(The records)

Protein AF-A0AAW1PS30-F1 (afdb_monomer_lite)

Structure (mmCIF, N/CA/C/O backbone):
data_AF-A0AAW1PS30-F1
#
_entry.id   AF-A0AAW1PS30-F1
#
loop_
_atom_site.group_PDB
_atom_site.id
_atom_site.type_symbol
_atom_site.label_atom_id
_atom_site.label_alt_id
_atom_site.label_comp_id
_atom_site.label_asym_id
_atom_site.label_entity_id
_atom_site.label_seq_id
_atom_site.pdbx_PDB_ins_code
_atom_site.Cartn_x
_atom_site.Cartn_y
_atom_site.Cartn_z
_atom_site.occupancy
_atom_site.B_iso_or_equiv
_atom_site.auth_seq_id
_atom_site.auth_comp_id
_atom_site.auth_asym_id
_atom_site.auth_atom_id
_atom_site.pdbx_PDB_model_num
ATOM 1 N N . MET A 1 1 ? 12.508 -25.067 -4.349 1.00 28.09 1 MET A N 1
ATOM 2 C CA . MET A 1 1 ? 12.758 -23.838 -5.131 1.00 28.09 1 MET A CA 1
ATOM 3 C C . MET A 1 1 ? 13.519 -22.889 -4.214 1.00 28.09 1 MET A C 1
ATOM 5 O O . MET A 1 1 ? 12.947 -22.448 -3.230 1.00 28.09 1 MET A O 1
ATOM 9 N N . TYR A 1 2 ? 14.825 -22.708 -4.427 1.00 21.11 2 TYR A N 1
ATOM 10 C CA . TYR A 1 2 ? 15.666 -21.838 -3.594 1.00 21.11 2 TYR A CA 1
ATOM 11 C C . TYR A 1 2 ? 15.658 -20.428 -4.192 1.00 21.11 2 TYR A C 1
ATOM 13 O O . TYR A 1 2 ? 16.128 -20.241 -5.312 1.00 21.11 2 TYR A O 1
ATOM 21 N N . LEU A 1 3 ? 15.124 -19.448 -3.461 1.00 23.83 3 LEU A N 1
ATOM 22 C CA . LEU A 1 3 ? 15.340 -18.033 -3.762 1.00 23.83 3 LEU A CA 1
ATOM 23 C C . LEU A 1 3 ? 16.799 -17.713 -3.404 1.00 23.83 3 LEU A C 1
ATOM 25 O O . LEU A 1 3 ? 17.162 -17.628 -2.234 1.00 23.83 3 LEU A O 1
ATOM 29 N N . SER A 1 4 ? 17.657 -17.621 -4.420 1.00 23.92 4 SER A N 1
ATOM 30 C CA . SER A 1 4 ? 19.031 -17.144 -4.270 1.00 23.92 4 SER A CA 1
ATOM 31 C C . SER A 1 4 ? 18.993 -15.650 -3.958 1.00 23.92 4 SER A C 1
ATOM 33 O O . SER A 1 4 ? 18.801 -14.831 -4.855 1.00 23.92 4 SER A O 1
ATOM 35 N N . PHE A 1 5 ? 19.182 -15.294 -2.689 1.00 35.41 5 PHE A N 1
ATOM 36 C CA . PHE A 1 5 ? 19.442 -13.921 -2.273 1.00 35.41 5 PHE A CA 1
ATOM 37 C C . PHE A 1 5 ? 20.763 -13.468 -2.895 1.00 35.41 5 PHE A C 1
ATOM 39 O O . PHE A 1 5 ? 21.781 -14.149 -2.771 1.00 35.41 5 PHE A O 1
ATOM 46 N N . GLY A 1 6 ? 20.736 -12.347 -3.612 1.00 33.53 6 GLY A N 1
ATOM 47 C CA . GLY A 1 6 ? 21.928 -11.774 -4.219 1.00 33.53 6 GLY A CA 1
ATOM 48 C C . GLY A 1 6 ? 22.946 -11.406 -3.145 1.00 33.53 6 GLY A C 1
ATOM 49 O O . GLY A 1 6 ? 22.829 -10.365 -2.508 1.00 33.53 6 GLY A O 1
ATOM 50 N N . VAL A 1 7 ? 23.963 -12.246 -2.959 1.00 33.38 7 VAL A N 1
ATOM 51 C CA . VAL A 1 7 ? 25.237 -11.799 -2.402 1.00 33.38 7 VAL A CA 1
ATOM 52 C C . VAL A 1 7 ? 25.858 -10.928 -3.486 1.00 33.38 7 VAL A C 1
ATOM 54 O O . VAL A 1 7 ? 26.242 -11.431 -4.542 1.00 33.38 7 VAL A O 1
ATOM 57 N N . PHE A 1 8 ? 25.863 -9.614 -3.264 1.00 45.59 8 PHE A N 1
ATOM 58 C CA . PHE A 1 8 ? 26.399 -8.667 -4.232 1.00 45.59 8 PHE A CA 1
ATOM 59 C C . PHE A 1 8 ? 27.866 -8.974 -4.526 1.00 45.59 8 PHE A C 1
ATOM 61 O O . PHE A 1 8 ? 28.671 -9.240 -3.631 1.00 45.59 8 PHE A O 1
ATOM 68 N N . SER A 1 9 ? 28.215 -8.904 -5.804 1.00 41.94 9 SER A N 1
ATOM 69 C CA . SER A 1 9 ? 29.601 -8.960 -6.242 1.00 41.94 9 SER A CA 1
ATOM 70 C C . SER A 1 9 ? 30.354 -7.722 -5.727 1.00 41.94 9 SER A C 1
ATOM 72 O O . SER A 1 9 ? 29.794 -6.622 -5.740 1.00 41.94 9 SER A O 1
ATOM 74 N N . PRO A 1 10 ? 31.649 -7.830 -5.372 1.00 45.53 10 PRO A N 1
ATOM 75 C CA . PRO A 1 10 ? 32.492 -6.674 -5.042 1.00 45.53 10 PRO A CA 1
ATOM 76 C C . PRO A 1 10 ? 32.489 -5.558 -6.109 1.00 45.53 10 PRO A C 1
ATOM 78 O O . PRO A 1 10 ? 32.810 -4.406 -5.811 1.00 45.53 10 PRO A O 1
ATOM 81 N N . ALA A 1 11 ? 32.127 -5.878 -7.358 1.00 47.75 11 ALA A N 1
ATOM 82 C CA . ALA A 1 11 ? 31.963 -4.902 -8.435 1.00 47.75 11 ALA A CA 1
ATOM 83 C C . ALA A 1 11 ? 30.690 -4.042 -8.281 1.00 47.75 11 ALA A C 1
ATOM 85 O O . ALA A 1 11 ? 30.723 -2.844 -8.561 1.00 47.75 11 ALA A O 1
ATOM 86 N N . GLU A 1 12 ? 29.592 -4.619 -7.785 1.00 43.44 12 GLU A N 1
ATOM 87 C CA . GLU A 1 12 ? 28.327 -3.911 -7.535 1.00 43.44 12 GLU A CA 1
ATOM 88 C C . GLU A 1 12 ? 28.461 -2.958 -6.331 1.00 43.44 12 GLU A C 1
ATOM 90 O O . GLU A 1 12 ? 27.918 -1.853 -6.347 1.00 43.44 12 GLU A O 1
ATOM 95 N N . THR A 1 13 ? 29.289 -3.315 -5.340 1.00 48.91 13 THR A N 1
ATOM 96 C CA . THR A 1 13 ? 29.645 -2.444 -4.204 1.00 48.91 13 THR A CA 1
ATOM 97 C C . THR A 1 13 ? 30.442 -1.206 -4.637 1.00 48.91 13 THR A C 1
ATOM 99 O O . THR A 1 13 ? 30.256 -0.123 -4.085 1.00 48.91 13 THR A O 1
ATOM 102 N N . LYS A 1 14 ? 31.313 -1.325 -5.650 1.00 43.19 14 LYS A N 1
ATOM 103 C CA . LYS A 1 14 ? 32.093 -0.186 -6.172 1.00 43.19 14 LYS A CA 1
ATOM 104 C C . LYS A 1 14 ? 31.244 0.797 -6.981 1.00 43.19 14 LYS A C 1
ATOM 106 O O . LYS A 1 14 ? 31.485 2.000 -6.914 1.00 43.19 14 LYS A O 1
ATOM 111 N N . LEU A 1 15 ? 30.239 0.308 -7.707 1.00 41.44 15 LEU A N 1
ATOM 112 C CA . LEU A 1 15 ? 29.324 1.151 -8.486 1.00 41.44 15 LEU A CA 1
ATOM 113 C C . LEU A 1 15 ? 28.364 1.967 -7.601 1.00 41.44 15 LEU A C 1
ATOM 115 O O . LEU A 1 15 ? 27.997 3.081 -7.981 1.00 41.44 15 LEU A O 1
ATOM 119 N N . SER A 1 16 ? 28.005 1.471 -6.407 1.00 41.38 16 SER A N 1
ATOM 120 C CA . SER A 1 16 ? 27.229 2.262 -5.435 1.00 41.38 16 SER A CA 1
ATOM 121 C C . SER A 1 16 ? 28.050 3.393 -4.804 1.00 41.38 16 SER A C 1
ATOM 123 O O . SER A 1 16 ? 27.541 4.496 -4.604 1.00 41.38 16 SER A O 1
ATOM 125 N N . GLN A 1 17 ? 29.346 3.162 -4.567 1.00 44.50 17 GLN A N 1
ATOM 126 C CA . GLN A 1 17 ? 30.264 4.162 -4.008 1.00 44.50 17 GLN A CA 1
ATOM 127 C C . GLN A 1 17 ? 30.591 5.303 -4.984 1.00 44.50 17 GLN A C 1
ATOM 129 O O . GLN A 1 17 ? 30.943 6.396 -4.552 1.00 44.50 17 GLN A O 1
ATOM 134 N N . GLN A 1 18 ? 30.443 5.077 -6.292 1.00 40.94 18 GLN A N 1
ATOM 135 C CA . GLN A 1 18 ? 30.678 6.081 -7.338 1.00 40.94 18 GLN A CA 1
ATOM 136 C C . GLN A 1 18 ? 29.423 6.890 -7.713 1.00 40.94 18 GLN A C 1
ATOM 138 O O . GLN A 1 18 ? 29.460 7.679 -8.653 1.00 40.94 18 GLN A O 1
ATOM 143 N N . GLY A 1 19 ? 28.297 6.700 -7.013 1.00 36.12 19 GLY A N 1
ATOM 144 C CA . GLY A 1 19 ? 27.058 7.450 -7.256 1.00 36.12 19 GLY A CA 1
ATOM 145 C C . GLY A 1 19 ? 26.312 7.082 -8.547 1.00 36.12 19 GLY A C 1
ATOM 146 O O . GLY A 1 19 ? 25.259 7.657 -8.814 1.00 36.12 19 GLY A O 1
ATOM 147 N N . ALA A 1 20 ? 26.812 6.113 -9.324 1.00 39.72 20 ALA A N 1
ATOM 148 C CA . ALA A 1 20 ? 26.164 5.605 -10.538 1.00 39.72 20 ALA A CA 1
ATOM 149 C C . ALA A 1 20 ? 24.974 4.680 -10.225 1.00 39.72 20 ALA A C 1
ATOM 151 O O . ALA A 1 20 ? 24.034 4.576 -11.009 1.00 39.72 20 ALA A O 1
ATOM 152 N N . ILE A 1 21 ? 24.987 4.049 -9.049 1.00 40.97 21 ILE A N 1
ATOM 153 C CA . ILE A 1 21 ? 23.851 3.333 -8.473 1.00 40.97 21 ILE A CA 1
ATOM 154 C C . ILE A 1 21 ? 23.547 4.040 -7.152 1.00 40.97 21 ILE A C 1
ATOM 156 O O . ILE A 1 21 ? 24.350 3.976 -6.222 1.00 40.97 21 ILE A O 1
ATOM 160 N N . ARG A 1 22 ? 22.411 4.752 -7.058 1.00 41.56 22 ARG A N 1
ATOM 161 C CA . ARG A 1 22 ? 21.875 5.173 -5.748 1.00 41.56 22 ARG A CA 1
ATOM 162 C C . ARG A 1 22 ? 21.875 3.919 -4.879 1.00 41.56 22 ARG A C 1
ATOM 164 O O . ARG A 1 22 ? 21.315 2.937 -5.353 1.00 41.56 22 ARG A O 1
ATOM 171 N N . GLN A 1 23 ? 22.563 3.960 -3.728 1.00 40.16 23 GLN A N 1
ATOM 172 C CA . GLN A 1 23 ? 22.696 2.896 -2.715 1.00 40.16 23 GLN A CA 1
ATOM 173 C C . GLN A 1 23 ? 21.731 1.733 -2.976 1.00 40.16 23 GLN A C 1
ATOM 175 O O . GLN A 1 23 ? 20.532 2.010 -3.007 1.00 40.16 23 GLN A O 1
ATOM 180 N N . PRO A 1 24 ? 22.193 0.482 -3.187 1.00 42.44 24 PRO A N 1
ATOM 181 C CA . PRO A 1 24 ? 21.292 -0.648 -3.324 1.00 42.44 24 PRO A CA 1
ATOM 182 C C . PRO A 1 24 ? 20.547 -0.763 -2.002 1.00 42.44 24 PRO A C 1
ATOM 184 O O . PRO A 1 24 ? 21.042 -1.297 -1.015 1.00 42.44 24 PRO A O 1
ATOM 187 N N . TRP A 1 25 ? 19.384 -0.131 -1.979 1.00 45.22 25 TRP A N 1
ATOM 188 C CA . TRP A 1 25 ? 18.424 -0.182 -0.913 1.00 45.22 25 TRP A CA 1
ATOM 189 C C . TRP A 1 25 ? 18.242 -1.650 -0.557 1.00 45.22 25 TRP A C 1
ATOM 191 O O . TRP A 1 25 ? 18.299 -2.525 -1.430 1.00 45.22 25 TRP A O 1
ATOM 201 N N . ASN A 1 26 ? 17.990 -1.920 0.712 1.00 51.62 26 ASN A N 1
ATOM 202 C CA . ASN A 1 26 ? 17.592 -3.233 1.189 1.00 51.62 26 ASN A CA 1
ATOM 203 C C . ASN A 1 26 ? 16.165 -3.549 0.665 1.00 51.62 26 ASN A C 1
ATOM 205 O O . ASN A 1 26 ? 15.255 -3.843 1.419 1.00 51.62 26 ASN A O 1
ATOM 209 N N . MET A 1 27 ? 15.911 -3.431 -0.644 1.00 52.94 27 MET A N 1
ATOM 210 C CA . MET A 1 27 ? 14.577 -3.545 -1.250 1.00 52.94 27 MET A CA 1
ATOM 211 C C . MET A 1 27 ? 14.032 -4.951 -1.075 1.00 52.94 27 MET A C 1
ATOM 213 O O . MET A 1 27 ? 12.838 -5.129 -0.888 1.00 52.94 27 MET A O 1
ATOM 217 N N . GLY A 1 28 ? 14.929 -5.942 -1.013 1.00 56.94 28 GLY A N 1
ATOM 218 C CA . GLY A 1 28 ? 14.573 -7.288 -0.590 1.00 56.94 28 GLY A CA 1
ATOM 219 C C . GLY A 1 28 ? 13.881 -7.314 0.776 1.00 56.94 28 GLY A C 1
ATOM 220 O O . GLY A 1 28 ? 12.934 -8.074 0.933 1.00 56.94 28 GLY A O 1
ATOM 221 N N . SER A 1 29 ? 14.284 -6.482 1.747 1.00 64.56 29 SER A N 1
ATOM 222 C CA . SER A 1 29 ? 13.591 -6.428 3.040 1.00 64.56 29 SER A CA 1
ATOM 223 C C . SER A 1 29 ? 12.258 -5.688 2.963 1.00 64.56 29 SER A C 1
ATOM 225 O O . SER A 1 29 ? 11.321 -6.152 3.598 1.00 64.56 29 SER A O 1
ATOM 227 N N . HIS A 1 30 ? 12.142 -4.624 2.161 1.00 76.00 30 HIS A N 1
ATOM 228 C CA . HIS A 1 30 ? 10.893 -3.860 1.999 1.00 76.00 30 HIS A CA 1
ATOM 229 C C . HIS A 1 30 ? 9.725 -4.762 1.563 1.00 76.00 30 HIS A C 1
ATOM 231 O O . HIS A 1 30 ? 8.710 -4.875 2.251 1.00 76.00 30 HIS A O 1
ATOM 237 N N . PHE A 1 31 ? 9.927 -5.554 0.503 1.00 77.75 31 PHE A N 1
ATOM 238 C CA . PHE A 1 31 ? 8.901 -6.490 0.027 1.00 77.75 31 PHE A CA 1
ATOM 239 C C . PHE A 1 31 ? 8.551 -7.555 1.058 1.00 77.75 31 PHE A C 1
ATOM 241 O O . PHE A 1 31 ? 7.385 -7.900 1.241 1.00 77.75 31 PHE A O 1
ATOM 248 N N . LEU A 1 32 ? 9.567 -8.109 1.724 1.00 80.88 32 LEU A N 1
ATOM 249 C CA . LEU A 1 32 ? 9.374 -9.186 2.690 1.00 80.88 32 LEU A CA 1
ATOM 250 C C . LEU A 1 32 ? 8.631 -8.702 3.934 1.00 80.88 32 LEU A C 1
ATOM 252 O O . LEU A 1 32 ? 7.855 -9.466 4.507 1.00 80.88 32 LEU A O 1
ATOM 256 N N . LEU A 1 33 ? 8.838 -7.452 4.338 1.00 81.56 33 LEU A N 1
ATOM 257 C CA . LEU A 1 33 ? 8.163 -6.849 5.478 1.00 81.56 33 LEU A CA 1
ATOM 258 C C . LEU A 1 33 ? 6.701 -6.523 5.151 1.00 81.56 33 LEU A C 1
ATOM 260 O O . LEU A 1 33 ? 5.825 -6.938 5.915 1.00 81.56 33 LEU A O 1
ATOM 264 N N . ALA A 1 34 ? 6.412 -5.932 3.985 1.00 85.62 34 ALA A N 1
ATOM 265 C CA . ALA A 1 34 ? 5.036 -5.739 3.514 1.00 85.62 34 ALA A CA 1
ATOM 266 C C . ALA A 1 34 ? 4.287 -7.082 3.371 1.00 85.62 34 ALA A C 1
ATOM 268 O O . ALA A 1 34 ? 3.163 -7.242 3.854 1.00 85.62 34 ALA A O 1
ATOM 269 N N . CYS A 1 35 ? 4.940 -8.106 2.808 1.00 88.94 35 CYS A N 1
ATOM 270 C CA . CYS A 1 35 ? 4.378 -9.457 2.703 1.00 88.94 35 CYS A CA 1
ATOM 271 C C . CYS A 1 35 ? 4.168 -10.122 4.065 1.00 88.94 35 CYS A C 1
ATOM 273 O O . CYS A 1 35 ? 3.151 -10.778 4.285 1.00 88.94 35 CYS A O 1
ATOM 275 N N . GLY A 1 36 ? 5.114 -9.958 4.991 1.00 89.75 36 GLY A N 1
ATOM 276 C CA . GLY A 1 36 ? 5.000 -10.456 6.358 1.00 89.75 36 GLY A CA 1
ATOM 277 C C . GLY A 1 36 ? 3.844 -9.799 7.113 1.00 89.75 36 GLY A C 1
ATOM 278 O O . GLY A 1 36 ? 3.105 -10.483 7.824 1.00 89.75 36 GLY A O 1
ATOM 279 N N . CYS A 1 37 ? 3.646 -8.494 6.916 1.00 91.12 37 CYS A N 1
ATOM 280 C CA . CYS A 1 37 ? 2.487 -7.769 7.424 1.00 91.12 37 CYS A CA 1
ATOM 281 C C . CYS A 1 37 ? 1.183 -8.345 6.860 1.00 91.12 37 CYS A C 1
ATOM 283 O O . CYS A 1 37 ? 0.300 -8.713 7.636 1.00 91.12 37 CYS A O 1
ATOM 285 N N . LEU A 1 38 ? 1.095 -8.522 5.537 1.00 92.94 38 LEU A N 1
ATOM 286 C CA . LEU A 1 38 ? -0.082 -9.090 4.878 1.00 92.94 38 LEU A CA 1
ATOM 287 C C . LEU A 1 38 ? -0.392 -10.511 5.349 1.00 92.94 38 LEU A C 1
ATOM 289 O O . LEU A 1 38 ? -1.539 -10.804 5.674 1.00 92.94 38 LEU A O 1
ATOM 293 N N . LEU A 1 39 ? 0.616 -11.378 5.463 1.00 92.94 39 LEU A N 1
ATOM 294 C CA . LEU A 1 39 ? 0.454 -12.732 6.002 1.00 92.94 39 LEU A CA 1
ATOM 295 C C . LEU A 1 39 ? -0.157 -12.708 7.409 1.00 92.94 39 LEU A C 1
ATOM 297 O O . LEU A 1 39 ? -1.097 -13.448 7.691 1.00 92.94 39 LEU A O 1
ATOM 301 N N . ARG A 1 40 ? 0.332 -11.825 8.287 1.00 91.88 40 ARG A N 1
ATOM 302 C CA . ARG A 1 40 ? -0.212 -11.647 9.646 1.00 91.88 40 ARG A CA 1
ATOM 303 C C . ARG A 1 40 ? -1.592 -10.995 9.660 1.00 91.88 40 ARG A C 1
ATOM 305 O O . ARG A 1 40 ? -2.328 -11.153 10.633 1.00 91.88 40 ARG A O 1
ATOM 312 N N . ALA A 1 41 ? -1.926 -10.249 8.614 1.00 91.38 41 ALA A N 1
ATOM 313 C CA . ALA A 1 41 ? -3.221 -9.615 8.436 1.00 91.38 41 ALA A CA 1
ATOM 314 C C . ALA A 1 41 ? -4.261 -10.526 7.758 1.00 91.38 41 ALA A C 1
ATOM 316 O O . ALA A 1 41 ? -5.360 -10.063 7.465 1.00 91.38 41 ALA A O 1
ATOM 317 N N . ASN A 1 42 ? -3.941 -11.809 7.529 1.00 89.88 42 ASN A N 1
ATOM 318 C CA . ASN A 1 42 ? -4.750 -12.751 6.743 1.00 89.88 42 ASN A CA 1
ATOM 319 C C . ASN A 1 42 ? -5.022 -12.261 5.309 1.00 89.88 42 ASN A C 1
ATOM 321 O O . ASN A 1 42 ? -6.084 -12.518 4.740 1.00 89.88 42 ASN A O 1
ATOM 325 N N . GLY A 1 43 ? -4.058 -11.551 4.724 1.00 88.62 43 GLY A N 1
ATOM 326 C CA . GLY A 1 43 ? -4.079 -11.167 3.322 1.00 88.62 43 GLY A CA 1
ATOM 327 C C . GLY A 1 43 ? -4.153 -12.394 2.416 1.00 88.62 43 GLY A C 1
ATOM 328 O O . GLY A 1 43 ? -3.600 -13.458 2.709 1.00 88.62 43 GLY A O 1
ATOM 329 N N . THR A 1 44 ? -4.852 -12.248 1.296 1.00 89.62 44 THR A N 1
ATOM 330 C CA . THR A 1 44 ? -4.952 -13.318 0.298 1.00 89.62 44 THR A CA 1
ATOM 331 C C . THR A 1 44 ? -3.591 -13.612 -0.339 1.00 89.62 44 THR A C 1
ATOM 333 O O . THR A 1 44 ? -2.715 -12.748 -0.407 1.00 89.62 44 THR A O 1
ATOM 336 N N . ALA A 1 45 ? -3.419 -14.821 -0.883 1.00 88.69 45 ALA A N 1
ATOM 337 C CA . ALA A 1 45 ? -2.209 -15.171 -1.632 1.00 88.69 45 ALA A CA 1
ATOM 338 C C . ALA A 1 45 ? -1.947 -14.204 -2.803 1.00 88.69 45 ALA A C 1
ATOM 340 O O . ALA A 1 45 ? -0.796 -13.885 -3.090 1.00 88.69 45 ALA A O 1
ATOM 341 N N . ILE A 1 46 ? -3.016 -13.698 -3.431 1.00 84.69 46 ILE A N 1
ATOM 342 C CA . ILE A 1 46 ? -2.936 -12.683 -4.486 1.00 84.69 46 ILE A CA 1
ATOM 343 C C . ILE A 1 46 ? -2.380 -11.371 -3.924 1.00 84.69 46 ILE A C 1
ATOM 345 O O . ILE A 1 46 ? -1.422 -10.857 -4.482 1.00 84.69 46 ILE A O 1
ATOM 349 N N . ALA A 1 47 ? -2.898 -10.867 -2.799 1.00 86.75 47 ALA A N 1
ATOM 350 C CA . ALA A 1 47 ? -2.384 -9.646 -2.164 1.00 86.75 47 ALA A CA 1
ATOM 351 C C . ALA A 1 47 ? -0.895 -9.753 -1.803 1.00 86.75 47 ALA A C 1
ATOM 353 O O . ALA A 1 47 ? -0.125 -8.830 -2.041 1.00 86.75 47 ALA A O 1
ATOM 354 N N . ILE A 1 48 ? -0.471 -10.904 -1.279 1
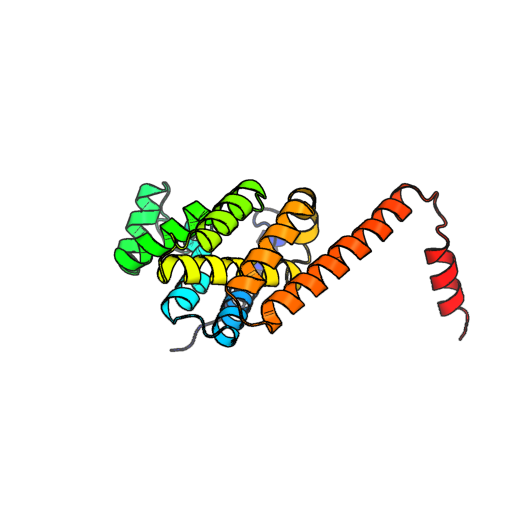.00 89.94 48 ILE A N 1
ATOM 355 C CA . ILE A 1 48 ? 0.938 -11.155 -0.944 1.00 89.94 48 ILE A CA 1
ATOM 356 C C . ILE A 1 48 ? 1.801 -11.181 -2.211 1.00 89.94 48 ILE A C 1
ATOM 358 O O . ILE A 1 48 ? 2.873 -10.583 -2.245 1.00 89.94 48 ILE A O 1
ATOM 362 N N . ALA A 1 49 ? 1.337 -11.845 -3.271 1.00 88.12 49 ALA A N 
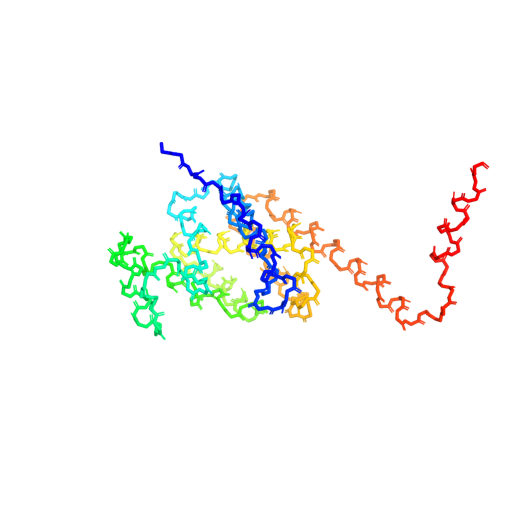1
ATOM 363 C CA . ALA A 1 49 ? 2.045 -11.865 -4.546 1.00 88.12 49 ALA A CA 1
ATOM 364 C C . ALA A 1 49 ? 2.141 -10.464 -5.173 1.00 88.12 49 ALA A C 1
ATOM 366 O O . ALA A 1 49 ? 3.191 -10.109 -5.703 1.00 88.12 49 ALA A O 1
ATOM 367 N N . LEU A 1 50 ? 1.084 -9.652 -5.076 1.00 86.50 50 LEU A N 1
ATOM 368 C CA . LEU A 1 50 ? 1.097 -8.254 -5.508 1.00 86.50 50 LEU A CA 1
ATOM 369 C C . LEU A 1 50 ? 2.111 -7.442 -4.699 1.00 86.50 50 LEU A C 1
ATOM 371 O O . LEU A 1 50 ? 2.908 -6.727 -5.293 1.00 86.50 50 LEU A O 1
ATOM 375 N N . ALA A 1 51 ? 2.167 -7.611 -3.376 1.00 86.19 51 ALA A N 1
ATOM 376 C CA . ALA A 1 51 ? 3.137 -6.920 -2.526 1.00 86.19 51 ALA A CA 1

(End The records)

> _Task goal_
Write down, word for word, the lines above from the one containing "ATOM 181 C CA" through the one containing "ATOM 211 C C", both ends included.

> _Response below_
ATOM 181 C CA . PRO A 1 24 ? 21.292 -0.648 -3.324 1.00 42.44 24 PRO A CA 1
ATOM 182 C C . PRO A 1 24 ? 20.547 -0.763 -2.002 1.00 42.44 24 PRO A C 1
ATOM 184 O O . PRO A 1 24 ? 21.042 -1.297 -1.015 1.00 42.44 24 PRO A O 1
ATOM 187 N N . TRP A 1 25 ? 19.384 -0.131 -1.979 1.00 45.22 25 TRP A N 1
ATOM 188 C CA . TRP A 1 25 ? 18.424 -0.182 -0.913 1.00 45.22 25 TRP A CA 1
ATOM 189 C C . TRP A 1 25 ? 18.242 -1.650 -0.557 1.00 45.22 25 TRP A C 1
ATOM 191 O O . TRP A 1 25 ? 18.299 -2.525 -1.430 1.00 45.22 25 TRP A O 1
ATOM 201 N N . ASN A 1 26 ? 17.990 -1.920 0.712 1.00 51.62 26 ASN A N 1
ATOM 202 C CA . ASN A 1 26 ? 17.592 -3.233 1.189 1.00 51.62 26 ASN A CA 1
ATOM 203 C C . ASN A 1 26 ? 16.165 -3.549 0.665 1.00 51.62 26 ASN A C 1
ATOM 205 O O . ASN A 1 26 ? 15.255 -3.843 1.419 1.00 51.62 26 ASN A O 1
ATOM 209 N N . MET A 1 27 ? 15.911 -3.431 -0.644 1.00 52.94 27 MET A N 1
ATOM 210 C CA . MET A 1 27 ? 14.577 -3.545 -1.250 1.00 52.94 27 MET A CA 1
ATOM 211 C C . MET A 1 27 ? 14.032 -4.951 -1.075 1.00 52.94 27 MET A C 1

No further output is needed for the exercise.